Introduction¶
This introduction will demonstrate usage of the main commands required to run geneCNV and step you through an example analysis using data provided in the package.
Install geneCNV¶
Go to GitHub to download the source code and see full installation instructions.
Briefly, to install the package and any unsatisfied dependencies:
git clone https://github.com/GenePeeks/geneCNV.git
cd geneCNV
pip install -r requirements.txt
python setup.py install
Get coverage counts¶
To get started, generate coverage counts across relevant targets
and samples using the create-matrix
command.
You must first provide a BED file of relevant targets in this format:
X 32867834 32867947 Ex3 DMD
X 33038245 33038327 Ex2 DMD
X 33229388 33229673 Ex1 DMD
The first four fields (chromosome, start position, end position, label) are
required, while the fifth is optional. An example BED file for the DMD
gene (example_dmd_baseline.bed
) is provided in the test_data
directory
of the package.
Note
Baseline target specification
If you are using baseline targets, these targets should have Baseline
as part of the target label.
In addition to a BED file, you must provide a text file of paths to the sample BAM files in this format:
/path/to/file1.bam
/path/to/file2.bam
An example create-matrix
command looks like:
genecnv create-matrix test_data/example_dmd_baseline.bed training_samples.fofn \
training_sample_coverage.csv --targetArgfile dmd_baseline_targets.pickle
Serialized target/argument files (targetArgfiles) can be optionally produced with
this command. You only need to produce a target/argument file once for a
specific set of targets. An example output CSV for this command is provided in
test_data
. This can be used to run the subsequent train-model
command.
Train the model with normal samples¶
Next you’ll estimate the model hyperparameters (train the model) using the samples included in the coverage count matrix. These should be “normal” samples without known CNVs in the (non-baseline) targets of interest.
Note
How should I select “normal” samples?
- If you are unsure which of your samples should be considered “normal”, you can generate a coverage matrix and then examine the coverage distributions across samples using a dataframe analysis tool. You can then produce another coverage matrix after removing any noisy or problematic samples.

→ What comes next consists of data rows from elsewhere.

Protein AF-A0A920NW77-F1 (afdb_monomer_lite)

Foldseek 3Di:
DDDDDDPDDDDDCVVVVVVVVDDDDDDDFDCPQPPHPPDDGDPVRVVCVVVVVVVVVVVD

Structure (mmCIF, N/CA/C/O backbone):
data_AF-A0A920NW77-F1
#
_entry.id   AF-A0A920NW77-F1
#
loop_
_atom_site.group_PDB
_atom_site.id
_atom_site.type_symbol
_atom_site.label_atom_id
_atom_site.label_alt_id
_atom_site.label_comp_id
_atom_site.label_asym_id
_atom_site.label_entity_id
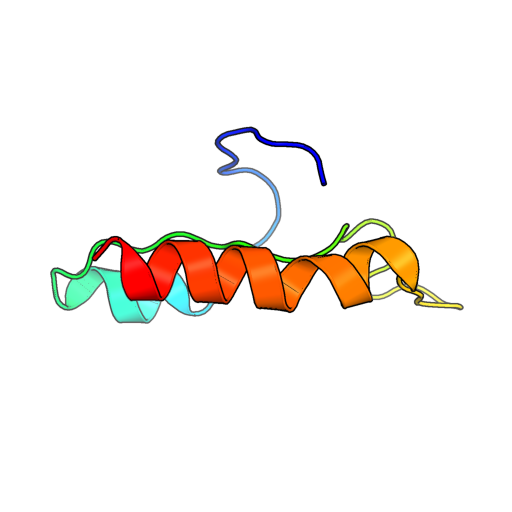_atom_site.label_seq_id
_atom_site.pdbx_PDB_ins_code
_atom_site.Cartn_x
_atom_site.Cartn_y
_atom_site.Cartn_z
_atom_site.occupancy
_atom_site.B_iso_or_equiv
_atom_site.auth_seq_id
_atom_site.auth_comp_id
_atom_site.auth_asym_id
_atom_site.auth_atom_id
_atom_site.pdbx_PDB_model_num
ATOM 1 N N . MET A 1 1 ? -3.323 -8.775 -8.225 1.00 66.06 1 MET A N 1
ATOM 2 C CA . MET A 1 1 ? -3.102 -8.497 -6.784 1.00 66.06 1 MET A CA 1
ATOM 3 C C . MET A 1 1 ? -3.198 -9.764 -5.941 1.00 66.06 1 MET A C 1
ATOM 5 O O . MET A 1 1 ? -4.234 -10.424 -5.934 1.00 66.06 1 MET A O 1
ATOM 9 N N . LYS A 1 2 ? -2.112 -10.113 -5.238 1.00 69.31 2 LYS A N 1
ATOM 10 C CA . LYS A 1 2 ? -2.083 -11.206 -4.251 1.00 69.31 2 LYS A CA 1
ATOM 11 C C . LYS A 1 2 ? -2.740 -10.719 -2.954 1.00 69.31 2 LYS A C 1
ATOM 13 O O . LYS A 1 2 ? -2.434 -9.624 -2.497 1.00 69.31 2 LYS A O 1
ATOM 18 N N . LYS A 1 3 ? -3.640 -11.515 -2.374 1.00 77.56 3 LYS A N 1
ATOM 19 C CA . LYS A 1 3 ? -4.311 -11.198 -1.106 1.00 77.56 3 LYS A CA 1
ATOM 20 C C . LYS A 1 3 ? -3.660 -11.996 0.020 1.00 77.56 3 LYS A C 1
ATOM 22 O O . LYS A 1 3 ? -3.945 -13.179 0.167 1.00 77.56 3 LYS A O 1
ATOM 27 N N . ASP A 1 4 ? -2.780 -11.346 0.766 1.00 89.25 4 ASP A N 1
ATOM 28 C CA . ASP A 1 4 ? -2.021 -11.922 1.878 1.00 89.25 4 ASP A CA 1
ATOM 29 C C . ASP A 1 4 ? -1.847 -10.848 2.962 1.00 89.25 4 ASP A C 1
ATOM 31 O O . ASP A 1 4 ? -1.781 -9.663 2.627 1.00 89.25 4 ASP A O 1
ATOM 35 N N . GLN A 1 5 ? -1.812 -11.226 4.241 1.00 89.69 5 GLN A N 1
ATOM 36 C CA . GLN A 1 5 ? -1.554 -10.266 5.322 1.00 89.69 5 GLN A CA 1
ATOM 37 C C . GLN A 1 5 ? -0.042 -10.141 5.523 1.00 89.69 5 GLN A C 1
ATOM 39 O O . GLN A 1 5 ? 0.590 -10.964 6.177 1.00 89.69 5 GLN A O 1
ATOM 44 N N . SER A 1 6 ? 0.520 -9.131 4.860 1.00 92.25 6 SER A N 1
ATOM 45 C CA . SER A 1 6 ? 1.912 -8.678 4.918 1.00 92.25 6 SER A CA 1
ATOM 46 C C . SER A 1 6 ? 2.271 -7.859 6.169 1.00 92.25 6 SER A C 1
ATOM 48 O O . SER A 1 6 ? 1.552 -6.905 6.454 1.00 92.25 6 SER A O 1
ATOM 50 N N . THR A 1 7 ? 3.404 -8.105 6.835 1.00 94.56 7 THR A N 1
ATOM 51 C CA . THR A 1 7 ? 4.147 -7.056 7.577 1.00 94.56 7 THR A CA 1
ATOM 52 C C . THR A 1 7 ? 5.592 -6.923 7.080 1.00 94.56 7 THR A C 1
ATOM 54 O O . THR A 1 7 ? 6.442 -6.357 7.764 1.00 94.56 7 THR A O 1
ATOM 57 N N . GLU A 1 8 ? 5.902 -7.520 5.929 1.00 92.12 8 GLU A N 1
ATOM 58 C CA . GLU A 1 8 ? 7.222 -7.471 5.301 1.00 92.12 8 GLU A CA 1
ATOM 59 C C . GLU A 1 8 ? 7.400 -6.178 4.487 1.00 92.12 8 GLU A C 1
ATOM 61 O O . GLU A 1 8 ? 6.438 -5.481 4.168 1.00 92.12 8 GLU A O 1
ATOM 66 N N . GLY A 1 9 ? 8.640 -5.880 4.092 1.00 90.06 9 GLY A N 1
ATOM 67 C CA . GLY A 1 9 ? 8.966 -4.714 3.271 1.00 90.06 9 GLY A CA 1
ATOM 68 C C . GLY A 1 9 ? 9.504 -3.537 4.085 1.00 90.06 9 GLY A C 1
ATOM 69 O O . GLY A 1 9 ? 10.305 -3.722 5.000 1.00 90.06 9 GLY A O 1
ATOM 70 N N . GLY A 1 10 ? 9.139 -2.320 3.674 1.00 93.56 10 GLY A N 1
ATOM 71 C CA . GLY A 1 10 ? 9.578 -1.067 4.292 1.00 93.56 10 GLY A CA 1
ATOM 72 C C . GLY A 1 10 ? 8.619 -0.551 5.368 1.00 93.56 10 GLY A C 1
ATOM 73 O O . GLY A 1 10 ? 7.936 -1.314 6.040 1.00 93.56 10 GLY A O 1
ATOM 74 N N . THR A 1 11 ? 8.566 0.772 5.530 1.00 96.00 11 THR A N 1
ATOM 75 C CA . THR A 1 11 ? 7.604 1.456 6.407 1.00 96.00 11 THR A CA 1
ATOM 76 C C . THR A 1 11 ? 6.789 2.466 5.606 1.00 96.00 11 THR A C 1
ATOM 78 O O . THR A 1 11 ? 7.265 2.978 4.593 1.00 96.00 11 THR A O 1
ATOM 81 N N . SER A 1 12 ? 5.593 2.785 6.092 1.00 97.69 12 SER A N 1
ATOM 82 C CA . SER A 1 12 ? 4.761 3.880 5.605 1.00 97.69 12 SER A CA 1
ATOM 83 C C . SER A 1 12 ? 4.462 4.871 6.731 1.00 97.69 12 SER A C 1
ATOM 85 O O . SER A 1 12 ? 4.792 4.656 7.906 1.00 97.69 12 SER A O 1
ATOM 87 N N . ASP A 1 13 ? 3.771 5.953 6.392 1.00 98.38 13 ASP A N 1
ATOM 88 C CA . ASP A 1 13 ? 3.277 6.920 7.372 1.00 98.38 13 ASP A CA 1
ATOM 89 C C . ASP A 1 13 ? 2.085 6.407 8.194 1.00 98.38 13 ASP A C 1
ATOM 91 O O . ASP A 1 13 ? 1.661 7.067 9.145 1.00 98.38 13 ASP A O 1
ATOM 95 N N . GLY A 1 14 ? 1.631 5.172 7.946 1.00 97.69 14 GLY A N 1
ATOM 96 C CA . GLY A 1 14 ? 0.713 4.453 8.827 1.00 97.69 14 GLY A CA 1
ATOM 97 C C . GLY A 1 14 ? 1.200 4.402 10.278 1.00 97.69 14 GLY A C 1
ATOM 98 O O . GLY A 1 14 ? 0.387 4.495 11.197 1.00 97.69 14 GLY A O 1
ATOM 99 N N . ARG A 1 15 ? 2.525 4.391 10.510 1.00 97.75 15 ARG A N 1
ATOM 100 C CA . ARG A 1 15 ? 3.118 4.457 11.862 1.00 97.75 15 ARG A CA 1
ATOM 101 C C . ARG A 1 15 ? 2.759 5.727 12.640 1.00 97.75 15 ARG A C 1
ATOM 103 O O . ARG A 1 15 ? 2.785 5.708 13.866 1.00 97.75 15 ARG A O 1
ATOM 110 N N . PHE A 1 16 ? 2.432 6.819 11.951 1.00 98.38 16 PHE A N 1
ATOM 111 C CA . PHE A 1 16 ? 1.998 8.071 12.574 1.00 98.38 16 PHE A CA 1
ATOM 112 C C . PHE A 1 16 ? 0.480 8.140 12.757 1.00 98.38 16 PHE A C 1
ATOM 114 O O . PHE A 1 16 ? 0.008 8.839 13.649 1.00 98.38 16 PHE A O 1
ATOM 121 N N . ILE A 1 17 ? -0.279 7.398 11.946 1.00 98.31 17 ILE A N 1
ATOM 122 C CA . ILE A 1 17 ? -1.744 7.336 12.020 1.00 98.31 17 ILE A CA 1
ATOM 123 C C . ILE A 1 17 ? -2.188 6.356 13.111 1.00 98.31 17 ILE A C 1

- It is important that all sequencing data used for analysis with geneCNV has been produced with the same sequencing pipeline.
To train the model, run the following:
genecnv train-model dmd_baseline_targets.pickle test_data/training_sample_coverage.csv \
dmd_baseline_params.pickle --use_baseline_sum
Baseline autosomal targets are used to identify absolute copy number when no CNVs are present, and help provide more accurate results overall. Including baseline targets can also allow you to identify the sex of a sample when targets on the X chromosome are being tested. Baseline targets are not analyzed for copy number and are assumed to have copy number of 2.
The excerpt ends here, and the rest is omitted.